Until recently, low-income relatives received no financial support from the child welfare agency, and instead had to rely on welfare cash assistance — monthly payments that are far lower than what foster parents receive.
In Ohio, licensed foster parents are eligible for payments between $300 and $6,000 per child each month, with higher rates paid for children with special needs. In contrast, a grandparent caring for four siblings, like Hammonds, receives monthly welfare support of just $668 total — a rate that has increased slightly since Hammonds was caring for Ma’Khia and her siblings.
“We should not be just moving kids because a family doesn’t have the resources that they need; we should be able to provide those resources,” said Dot Erickson-Anderson, a coordinator at the Ohio Family Cares Association, which advocates for foster, adoptive, kinship and birth families. “Ma’Khia could have stayed with her grandmother — the kids could have all stayed — if somebody had helped her with a housing situation. But they didn’t.”

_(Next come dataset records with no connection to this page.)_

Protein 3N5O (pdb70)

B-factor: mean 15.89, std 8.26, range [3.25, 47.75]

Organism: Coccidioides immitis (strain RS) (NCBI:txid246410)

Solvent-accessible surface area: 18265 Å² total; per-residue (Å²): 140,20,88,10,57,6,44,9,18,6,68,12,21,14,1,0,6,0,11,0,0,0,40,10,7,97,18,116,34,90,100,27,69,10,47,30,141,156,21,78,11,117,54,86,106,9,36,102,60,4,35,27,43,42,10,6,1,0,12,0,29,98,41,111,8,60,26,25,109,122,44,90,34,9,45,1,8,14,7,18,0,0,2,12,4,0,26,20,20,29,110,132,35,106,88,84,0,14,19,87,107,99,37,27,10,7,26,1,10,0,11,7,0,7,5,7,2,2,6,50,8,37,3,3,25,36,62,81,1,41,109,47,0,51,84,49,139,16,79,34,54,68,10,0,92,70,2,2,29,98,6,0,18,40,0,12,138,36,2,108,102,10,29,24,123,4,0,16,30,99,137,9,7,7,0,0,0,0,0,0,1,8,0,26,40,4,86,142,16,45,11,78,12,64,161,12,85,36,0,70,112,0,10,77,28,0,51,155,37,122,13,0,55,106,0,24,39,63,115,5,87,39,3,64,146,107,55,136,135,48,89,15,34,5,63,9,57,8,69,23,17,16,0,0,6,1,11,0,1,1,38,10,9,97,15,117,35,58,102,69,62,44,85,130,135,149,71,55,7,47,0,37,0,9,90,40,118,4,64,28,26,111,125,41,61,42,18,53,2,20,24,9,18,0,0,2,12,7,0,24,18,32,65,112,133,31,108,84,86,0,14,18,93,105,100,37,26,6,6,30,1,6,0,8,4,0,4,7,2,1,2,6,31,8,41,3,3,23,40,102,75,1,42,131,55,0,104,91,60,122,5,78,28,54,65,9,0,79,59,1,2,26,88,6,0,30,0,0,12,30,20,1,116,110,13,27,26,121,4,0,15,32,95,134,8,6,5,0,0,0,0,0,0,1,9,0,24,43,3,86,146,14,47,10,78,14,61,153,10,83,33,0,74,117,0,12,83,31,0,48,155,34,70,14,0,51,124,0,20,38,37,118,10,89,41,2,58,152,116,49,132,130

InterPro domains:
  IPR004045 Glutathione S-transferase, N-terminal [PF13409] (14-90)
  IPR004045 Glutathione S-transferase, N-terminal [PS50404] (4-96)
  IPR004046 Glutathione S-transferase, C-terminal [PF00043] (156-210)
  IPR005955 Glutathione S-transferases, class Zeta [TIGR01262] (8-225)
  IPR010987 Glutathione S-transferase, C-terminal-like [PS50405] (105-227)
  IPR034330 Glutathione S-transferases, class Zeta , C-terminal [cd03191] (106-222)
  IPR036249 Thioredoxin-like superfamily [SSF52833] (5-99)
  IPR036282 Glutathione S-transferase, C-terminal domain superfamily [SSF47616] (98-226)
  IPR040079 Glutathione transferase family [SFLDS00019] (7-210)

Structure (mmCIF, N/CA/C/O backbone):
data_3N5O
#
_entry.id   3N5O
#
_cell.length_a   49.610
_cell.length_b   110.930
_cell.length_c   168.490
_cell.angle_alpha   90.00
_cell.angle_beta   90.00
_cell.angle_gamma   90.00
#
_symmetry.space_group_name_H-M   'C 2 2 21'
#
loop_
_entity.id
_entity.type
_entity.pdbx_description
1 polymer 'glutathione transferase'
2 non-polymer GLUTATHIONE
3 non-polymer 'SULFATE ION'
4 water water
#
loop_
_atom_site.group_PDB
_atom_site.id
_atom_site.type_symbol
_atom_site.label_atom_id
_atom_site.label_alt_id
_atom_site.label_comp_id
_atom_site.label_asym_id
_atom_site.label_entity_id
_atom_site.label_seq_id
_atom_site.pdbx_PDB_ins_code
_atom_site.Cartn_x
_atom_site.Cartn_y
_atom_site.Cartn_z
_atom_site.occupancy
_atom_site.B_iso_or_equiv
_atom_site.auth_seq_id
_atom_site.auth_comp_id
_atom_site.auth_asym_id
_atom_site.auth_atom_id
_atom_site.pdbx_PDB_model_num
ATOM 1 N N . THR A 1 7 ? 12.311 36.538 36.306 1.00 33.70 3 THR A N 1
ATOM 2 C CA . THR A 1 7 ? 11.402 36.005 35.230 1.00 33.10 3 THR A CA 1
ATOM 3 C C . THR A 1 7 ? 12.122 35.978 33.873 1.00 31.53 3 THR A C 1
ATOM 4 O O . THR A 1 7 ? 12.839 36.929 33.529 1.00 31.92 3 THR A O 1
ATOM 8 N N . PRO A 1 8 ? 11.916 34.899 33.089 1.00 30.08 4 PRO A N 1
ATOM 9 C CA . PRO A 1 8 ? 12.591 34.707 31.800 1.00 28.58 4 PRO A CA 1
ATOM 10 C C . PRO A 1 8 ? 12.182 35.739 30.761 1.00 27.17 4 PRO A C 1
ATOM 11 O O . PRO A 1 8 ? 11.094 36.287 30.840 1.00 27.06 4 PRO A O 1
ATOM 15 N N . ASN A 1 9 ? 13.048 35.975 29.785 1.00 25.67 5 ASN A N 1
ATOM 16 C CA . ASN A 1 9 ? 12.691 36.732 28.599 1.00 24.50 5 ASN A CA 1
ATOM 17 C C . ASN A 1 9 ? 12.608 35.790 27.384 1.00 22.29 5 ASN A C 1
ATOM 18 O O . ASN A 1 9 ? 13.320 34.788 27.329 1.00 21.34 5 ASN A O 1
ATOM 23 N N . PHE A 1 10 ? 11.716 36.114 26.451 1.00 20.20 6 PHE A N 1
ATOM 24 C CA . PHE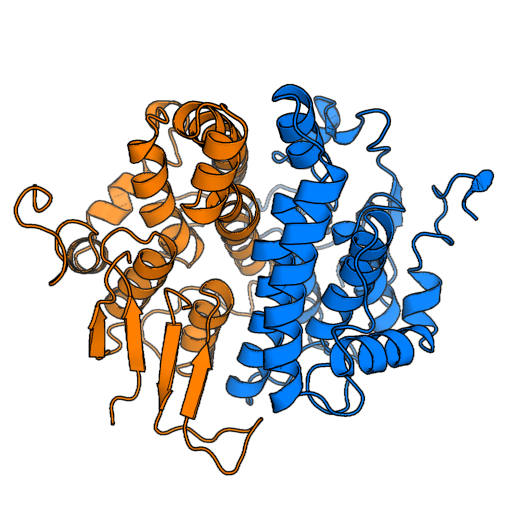 A 1 10 ? 11.329 35.219 25.353 1.00 18.15 6 PHE A CA 1
ATOM 25 C C . PHE A 1 10 ? 11.444 35.892 24.002 1.00 17.77 6 PHE A C 1
ATOM 26 O O . PHE A 1 10 ? 10.975 37.013 23.818 1.00 17.57 6 PHE A O 1
ATOM 34 N N . GLU A 1 11 ? 12.099 35.207 23.075 1.00 16.66 7 GLU A N 1
ATOM 35 C CA A GLU A 1 11 ? 12.121 35.622 21.682 0.50 17.03 7 GLU A CA 1
ATOM 36 C CA B GLU A 1 11 ? 12.166 35.618 21.669 0.50 17.03 7 GLU A CA 1
ATOM 37 C C . GLU A 1 11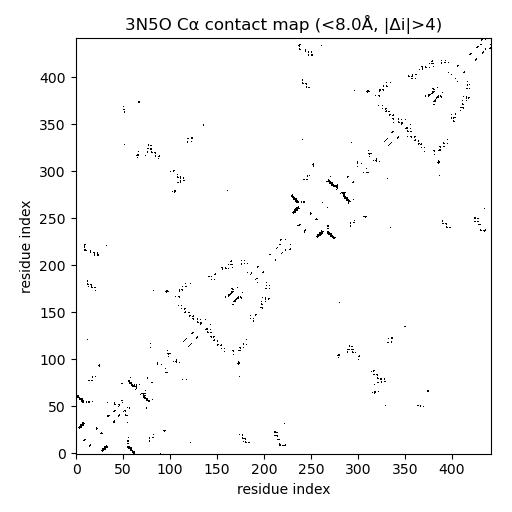 ? 11.671 34.437 20.825 1.00 16.42 7 GLU A C 1
ATOM 38 O O . GLU A 1 11 ? 12.181 33.338 20.961 1.00 16.39 7 GLU A O 1
ATOM 49 N N . LEU A 1 12 ? 10.698 34.684 19.960 1.00 16.39 8 LEU A N 1
ATOM 50 C CA . LEU A 1 12 ? 10.129 33.629 19.127 1.00 16.13 8 LEU A CA 1
ATOM 51 C C . LEU A 1 12 ? 10.536 33.799 17.672 1.00 16.74 8 LEU A C 1
ATOM 52 O O . LEU A 1 12 ? 10.167 34.790 17.033 1.00 17.12 8 LEU A O 1
ATOM 57 N N . TYR A 1 13 ? 11.306 32.830 17.157 1.00 17.31 9 TYR A N 1
ATOM 58 C CA . TYR A 1 13 ? 11.511 32.729 15.717 1.00 17.69 9 TYR A CA 1
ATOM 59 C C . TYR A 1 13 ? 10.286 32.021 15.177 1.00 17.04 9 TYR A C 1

A 2017 U.S. Court of Appeals ruling in the Sixth Circuit, covering Ohio, Michigan, Kentucky and Tennessee, determined relatives must be compensated on par with licensed foster parents. And in late 2020, Ohio reformed its support for kinship providers in response to this ruling.
But instead of enacting commensurate payments, the child welfare department now offers a daily stipend of just $10.20 per child for the first six months, intended to act as stop-gap payments while relatives become licensed foster parents. If they choose not to become licensed, they lose all child welfare support after the first six months.
Yet such unequal and time-limited payments under this new policy runs afoul of the prior federal court ruling, a 2020 lawsuit alleges. In it, the prominent national advocacy center Children’s Rights accused Ohio of failing to live up to the requirements of the ruling. A judge dismissed that lawsuit, but the decision is now being appealed.
In December, a group of advocates filed an amicus brief in that lawsuit, arguing that sufficient kinship support could have prevented Ma’Khia’s death.
“Without foster care maintenance payments, kinship care is jeopardized,” the brief states. “Tragedy may even strike. Such was the case for Ma’Khia Bryant.”